This is the lever FinOps does not have. Grid carbon intensity (I) swings by a factor of two to five across the day and across regions as wind, solar, and demand change. Any workload that is temporally flexible (must finish by a deadline but does not care exactly when) or spatially flexible (can run in any of several regions) can be shifted toward cleaner electricity for free.

The data source is a marginal carbon-intensity API. WattTime and Electricity Maps are the production-grade ones; the Green Software Foundation’s Carbon Aware SDK wraps them behind one interface and exposes a forecast endpoint returning the optimal execution window. The pattern for a deferrable batch job:

# Carbon Aware SDK: find the lowest-carbon 90-minute window in the next 24h
# for two candidate regions, then schedule the job into it.
curl -s "http://carbon-aware-sdk/emissions/forecasts/current?location=eastus&location=westus&dataStartAt=$(date -u +%Y-%m-%dT%H:%M:%SZ)&dataEndAt=$(date -u -v+24H +%Y-%m-%dT%H:%M:%SZ)&windowSize=90" \
  | jq -r '.[].optimalDataPoints[] | "\(.location) \(.timestamp) rating=\(.value)"'

The discipline that makes this safe: shift only deferrable work, and always keep a deadline backstop so a perpetually dirty grid does not starve the job. A correct scheduler picks the cleanest window within the SLA, not unconditionally:

# Shift a batch job to the cleanest window, but never past its deadline.
from datetime import datetime, timedelta, timezone

def choose_start(forecast, deadline, duration):
    # forecast: list of (start_time, gco2_per_kwh), ascending by carbon
    feasible = [
        (t, c) for (t, c) in forecast
        if t + duration <= deadline          # must finish before SLA
    ]
    if not feasible:
        return datetime.now(timezone.utc)     # no slack left: run now
    return min(feasible, key=lambda x: x[1])[0]  # cleanest feasible window

Spatial shifting compounds this: running a nightly ETL in a hydro- or wind-heavy region (several Nordic or Pacific-Northwest regions) instead of a coal-heavy one can cut I by more than half. Two constraints: data-residency rules may forbid moving data across borders, and cross-region transfer has its own egress carbon and cost. So shift compute toward the data, or only move portable jobs whose inputs are small relative to their compute.

5. Efficient data: tiering, lifecycle, and compression

Storage is the quiet carbon sink. Every replicated, never-read byte sits on a device drawing power and carrying embodied emissions for years. Three policies, all of which also cut your bill.

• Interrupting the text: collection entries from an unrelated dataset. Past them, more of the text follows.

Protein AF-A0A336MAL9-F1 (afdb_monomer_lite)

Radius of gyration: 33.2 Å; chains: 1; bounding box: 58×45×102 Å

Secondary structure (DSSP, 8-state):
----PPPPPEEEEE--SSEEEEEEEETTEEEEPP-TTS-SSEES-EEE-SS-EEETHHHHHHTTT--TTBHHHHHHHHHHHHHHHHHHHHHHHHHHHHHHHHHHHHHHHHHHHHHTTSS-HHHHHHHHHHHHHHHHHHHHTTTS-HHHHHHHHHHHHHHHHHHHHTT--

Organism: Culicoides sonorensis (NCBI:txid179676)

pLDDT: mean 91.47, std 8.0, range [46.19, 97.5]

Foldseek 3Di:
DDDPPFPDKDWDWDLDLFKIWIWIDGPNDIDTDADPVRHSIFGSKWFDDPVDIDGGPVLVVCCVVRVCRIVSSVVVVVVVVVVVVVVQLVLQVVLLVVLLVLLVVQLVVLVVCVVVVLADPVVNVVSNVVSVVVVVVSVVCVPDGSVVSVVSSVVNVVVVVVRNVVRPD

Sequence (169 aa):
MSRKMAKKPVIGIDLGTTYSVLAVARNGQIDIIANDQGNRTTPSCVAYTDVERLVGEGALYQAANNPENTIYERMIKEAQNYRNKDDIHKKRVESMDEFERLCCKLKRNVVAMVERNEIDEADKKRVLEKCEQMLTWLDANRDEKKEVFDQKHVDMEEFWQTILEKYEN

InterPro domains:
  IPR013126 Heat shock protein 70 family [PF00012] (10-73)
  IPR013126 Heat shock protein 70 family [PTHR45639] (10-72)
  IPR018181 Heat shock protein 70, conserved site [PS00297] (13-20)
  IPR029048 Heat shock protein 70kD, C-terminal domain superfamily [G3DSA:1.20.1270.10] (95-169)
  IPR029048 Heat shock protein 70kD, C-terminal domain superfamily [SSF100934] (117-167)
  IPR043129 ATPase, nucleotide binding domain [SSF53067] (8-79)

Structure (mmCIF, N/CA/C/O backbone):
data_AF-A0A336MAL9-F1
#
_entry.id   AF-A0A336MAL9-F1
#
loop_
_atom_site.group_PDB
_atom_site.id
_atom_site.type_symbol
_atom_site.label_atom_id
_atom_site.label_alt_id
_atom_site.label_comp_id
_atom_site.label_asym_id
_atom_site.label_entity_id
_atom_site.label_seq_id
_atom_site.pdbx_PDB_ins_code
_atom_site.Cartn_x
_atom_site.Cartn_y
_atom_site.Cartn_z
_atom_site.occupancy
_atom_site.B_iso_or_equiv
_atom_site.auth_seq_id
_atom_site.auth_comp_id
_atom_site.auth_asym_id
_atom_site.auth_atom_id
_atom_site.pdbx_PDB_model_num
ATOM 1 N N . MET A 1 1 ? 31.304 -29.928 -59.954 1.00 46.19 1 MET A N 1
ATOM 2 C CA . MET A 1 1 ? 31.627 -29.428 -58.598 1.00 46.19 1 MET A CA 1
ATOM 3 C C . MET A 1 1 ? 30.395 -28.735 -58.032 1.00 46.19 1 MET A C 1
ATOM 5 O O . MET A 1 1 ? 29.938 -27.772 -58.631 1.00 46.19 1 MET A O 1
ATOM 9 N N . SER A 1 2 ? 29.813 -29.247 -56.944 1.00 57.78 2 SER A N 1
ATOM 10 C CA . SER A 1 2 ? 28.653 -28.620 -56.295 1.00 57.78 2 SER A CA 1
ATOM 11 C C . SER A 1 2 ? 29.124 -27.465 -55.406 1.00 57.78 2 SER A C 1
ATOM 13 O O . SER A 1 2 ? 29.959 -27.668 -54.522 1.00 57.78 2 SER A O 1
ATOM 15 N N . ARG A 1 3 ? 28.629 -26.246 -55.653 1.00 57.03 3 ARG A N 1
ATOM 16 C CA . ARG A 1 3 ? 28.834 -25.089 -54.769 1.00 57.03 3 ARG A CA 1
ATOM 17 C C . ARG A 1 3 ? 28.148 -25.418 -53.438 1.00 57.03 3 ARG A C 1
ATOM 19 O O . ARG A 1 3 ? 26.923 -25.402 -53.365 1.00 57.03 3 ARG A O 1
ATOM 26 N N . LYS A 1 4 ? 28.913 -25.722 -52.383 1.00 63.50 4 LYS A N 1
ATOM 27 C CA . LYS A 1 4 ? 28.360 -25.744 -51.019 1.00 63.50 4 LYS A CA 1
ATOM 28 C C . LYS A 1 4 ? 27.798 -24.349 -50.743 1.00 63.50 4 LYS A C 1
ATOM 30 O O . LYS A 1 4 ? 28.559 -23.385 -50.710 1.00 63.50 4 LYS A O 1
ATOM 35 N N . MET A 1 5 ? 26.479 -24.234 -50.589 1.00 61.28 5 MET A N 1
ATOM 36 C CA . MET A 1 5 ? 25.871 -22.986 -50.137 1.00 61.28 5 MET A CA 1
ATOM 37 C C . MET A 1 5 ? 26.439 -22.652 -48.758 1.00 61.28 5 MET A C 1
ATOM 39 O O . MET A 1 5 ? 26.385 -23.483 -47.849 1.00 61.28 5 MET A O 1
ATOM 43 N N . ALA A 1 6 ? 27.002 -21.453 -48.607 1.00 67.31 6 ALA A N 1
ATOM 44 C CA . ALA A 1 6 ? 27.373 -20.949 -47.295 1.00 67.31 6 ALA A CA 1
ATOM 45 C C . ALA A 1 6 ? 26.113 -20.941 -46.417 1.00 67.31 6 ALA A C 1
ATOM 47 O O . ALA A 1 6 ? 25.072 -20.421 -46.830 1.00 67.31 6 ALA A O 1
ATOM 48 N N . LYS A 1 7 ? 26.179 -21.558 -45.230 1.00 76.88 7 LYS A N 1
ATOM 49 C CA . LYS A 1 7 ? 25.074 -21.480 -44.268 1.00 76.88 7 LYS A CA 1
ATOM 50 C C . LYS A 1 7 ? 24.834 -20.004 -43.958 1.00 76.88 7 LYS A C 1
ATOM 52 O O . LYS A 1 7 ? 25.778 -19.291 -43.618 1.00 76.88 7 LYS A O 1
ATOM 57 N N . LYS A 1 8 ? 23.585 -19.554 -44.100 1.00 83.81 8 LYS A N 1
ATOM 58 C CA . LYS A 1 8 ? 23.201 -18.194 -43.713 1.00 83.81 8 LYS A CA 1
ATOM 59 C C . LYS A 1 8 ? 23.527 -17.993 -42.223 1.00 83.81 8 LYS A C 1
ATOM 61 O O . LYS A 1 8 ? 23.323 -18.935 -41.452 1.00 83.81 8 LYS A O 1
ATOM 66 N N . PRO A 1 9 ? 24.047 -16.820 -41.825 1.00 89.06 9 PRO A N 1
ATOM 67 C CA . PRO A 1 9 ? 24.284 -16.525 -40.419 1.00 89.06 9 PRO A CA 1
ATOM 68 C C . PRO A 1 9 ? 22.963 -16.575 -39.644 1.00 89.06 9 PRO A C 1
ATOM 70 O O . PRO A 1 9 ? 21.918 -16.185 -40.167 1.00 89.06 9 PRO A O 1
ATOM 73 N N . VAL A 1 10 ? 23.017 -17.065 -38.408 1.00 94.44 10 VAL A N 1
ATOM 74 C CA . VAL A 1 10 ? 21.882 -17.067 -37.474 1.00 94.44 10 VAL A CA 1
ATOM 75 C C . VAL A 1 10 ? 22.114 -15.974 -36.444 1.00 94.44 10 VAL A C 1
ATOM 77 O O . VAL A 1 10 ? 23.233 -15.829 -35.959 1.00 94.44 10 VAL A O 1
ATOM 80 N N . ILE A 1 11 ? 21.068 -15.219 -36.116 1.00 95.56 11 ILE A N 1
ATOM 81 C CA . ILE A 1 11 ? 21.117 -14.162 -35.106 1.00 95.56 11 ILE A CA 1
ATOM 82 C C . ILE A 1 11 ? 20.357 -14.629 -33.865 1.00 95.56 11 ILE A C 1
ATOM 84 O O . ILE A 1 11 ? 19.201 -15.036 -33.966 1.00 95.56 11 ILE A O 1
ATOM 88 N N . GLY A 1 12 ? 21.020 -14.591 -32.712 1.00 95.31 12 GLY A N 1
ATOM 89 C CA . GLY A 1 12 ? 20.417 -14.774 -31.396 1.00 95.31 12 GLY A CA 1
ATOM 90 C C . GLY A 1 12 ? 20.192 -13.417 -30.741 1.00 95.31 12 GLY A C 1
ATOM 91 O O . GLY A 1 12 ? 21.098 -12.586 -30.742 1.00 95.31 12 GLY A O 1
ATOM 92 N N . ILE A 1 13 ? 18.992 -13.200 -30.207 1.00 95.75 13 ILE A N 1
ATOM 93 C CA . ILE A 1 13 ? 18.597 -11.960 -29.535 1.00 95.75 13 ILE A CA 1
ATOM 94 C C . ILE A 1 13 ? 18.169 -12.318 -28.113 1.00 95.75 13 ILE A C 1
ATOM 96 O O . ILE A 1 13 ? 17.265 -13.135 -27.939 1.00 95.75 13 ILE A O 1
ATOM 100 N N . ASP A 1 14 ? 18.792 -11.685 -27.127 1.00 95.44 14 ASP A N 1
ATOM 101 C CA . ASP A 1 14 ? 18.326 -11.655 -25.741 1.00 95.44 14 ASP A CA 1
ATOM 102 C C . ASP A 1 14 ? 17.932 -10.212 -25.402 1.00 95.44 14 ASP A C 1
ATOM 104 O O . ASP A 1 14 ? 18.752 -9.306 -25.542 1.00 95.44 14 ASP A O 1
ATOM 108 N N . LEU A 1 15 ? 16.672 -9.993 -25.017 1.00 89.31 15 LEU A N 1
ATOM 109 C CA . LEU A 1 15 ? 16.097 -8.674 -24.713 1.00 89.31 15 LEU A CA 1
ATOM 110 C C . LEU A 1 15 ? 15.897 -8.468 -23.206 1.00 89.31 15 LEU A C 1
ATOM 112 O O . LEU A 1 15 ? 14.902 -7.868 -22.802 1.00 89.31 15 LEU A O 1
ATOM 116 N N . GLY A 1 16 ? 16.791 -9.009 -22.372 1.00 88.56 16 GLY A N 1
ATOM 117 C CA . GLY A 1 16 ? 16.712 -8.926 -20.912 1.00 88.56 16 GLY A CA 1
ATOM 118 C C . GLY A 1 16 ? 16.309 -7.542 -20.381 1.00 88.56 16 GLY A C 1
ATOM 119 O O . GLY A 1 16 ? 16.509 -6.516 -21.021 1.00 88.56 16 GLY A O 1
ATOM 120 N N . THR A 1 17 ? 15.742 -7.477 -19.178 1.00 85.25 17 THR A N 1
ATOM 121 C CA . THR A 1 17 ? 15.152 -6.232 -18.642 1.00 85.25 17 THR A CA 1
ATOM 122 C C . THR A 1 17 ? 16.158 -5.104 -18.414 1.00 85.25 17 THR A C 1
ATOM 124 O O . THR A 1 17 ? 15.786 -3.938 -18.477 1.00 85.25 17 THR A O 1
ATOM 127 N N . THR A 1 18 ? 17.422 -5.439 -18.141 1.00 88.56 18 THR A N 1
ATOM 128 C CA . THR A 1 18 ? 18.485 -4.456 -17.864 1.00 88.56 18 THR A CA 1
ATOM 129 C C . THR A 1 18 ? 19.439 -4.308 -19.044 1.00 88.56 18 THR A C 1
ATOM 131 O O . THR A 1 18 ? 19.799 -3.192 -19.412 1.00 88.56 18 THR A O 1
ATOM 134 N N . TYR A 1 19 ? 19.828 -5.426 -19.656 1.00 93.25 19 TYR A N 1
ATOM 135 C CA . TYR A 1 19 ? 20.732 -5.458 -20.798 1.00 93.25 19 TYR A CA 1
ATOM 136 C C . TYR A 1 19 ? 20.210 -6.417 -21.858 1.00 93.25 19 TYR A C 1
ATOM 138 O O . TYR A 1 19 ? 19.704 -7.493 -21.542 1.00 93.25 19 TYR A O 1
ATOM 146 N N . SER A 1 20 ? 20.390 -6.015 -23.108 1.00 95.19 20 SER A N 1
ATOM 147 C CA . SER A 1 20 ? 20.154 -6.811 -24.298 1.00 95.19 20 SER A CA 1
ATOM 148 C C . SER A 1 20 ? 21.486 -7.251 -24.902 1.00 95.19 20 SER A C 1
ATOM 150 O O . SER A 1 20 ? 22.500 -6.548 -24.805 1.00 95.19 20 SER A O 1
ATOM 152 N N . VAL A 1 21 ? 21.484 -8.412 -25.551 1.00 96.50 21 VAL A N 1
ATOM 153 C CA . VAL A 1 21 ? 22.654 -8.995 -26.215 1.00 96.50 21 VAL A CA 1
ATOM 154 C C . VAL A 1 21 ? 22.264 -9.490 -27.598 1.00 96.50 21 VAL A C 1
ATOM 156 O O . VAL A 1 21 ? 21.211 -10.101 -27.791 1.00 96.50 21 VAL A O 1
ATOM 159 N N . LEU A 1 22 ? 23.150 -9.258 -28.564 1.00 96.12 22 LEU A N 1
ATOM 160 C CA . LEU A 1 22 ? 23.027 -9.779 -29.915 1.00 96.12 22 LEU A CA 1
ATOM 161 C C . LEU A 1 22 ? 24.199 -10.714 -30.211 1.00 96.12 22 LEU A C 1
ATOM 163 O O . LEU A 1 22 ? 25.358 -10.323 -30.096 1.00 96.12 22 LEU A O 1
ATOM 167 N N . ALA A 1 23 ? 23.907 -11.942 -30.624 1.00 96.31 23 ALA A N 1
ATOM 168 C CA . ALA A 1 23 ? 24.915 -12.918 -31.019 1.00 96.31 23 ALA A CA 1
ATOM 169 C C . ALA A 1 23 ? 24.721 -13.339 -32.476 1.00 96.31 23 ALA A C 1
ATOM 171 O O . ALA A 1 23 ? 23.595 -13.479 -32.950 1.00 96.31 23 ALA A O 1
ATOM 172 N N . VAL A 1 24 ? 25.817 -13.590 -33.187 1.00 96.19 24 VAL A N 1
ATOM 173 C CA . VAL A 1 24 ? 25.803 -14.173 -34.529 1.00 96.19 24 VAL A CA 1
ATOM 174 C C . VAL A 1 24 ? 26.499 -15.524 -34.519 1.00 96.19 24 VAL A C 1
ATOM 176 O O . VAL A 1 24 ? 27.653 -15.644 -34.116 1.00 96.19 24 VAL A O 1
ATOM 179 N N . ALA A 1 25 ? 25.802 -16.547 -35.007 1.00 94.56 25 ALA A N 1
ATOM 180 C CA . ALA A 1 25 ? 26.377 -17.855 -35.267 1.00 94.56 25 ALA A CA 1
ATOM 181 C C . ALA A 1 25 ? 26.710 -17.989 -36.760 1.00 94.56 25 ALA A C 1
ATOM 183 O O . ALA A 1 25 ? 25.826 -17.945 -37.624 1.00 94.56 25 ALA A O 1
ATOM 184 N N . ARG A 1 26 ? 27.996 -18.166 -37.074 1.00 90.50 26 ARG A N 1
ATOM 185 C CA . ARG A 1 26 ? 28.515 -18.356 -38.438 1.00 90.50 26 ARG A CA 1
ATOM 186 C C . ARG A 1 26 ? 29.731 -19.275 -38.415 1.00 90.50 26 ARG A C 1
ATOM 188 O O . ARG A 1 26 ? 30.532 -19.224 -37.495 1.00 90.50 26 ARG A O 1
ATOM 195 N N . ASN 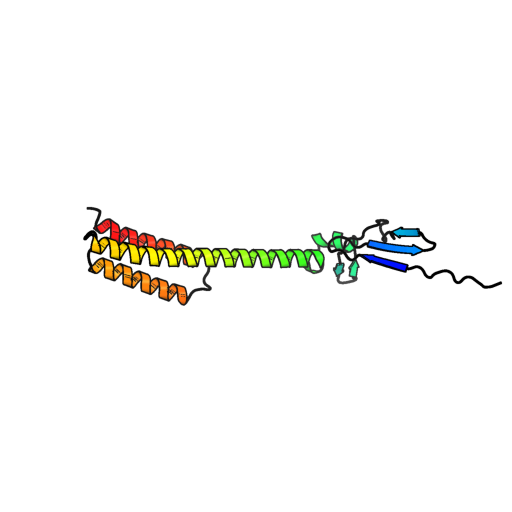A 1 27 ? 29.878 -20.129 -39.428 1.00 87.19 27 ASN A N 1
ATOM 196 C CA . ASN A 1 27 ? 31.038 -21.026 -39.576 1.00 87.19 27 ASN A CA 1
ATOM 197 C C . ASN A 1 27 ? 31.351 -21.904 -38.343 1.00 87.19 27 ASN A C 1
ATOM 199 O O . ASN A 1 27 ? 32.501 -22.258 -38.111 1.00 87.19 27 ASN A O 1
ATOM 203 N N . GLY A 1 28 ? 30.330 -22.268 -37.558 1.00 85.75 28 GLY A N 1
ATOM 204 C CA . GLY A 1 28 ? 30.501 -23.070 -36.339 1.00 85.75 28 GLY A CA 1
ATOM 205 C C . GLY A 1 28 ? 31.012 -22.289 -35.122 1.00 85.75 28 GLY A C 1
ATOM 206 O O . GLY A 1 28 ? 31.294 -22.906 -34.103 1.00 85.75 28 GLY A O 1
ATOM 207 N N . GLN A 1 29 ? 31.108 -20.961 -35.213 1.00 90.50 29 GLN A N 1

Tier and expire automatically. Do not let data rot on hot storage. S3 lifecycle rules (or Azure Blob lifecycle management) move objects down the temperature ladder and delete them when past use. Note the asymmetry: transitioning to colder tiers saves standing energy, but retrieval from archive (Glacier Deep Archive, Azure Archive) is slow and costs, so tier by genuine access pattern, not wishfully:

{
  "Rules": [
    {
      "ID": "logs-tier-and-expire",
      "Filter": { "Prefix": "logs/" },
      "Status": "Enabled",
      "Transitions": [
        { "Days": 30,  "StorageClass": "STANDARD_IA" },
        { "Days": 90,  "StorageClass": "GLACIER" }
      ],
      "Expiration": { "Days": 365 },
      "AbortIncompleteMultipartUpload": { "DaysAfterInitiation": 7 }
    }
  ]
}

That AbortIncompleteMultipartUpload line is not decoration: orphaned multipart uploads are invisible dead storage in a huge number of accounts. Cleaning them up is free carbon and free money.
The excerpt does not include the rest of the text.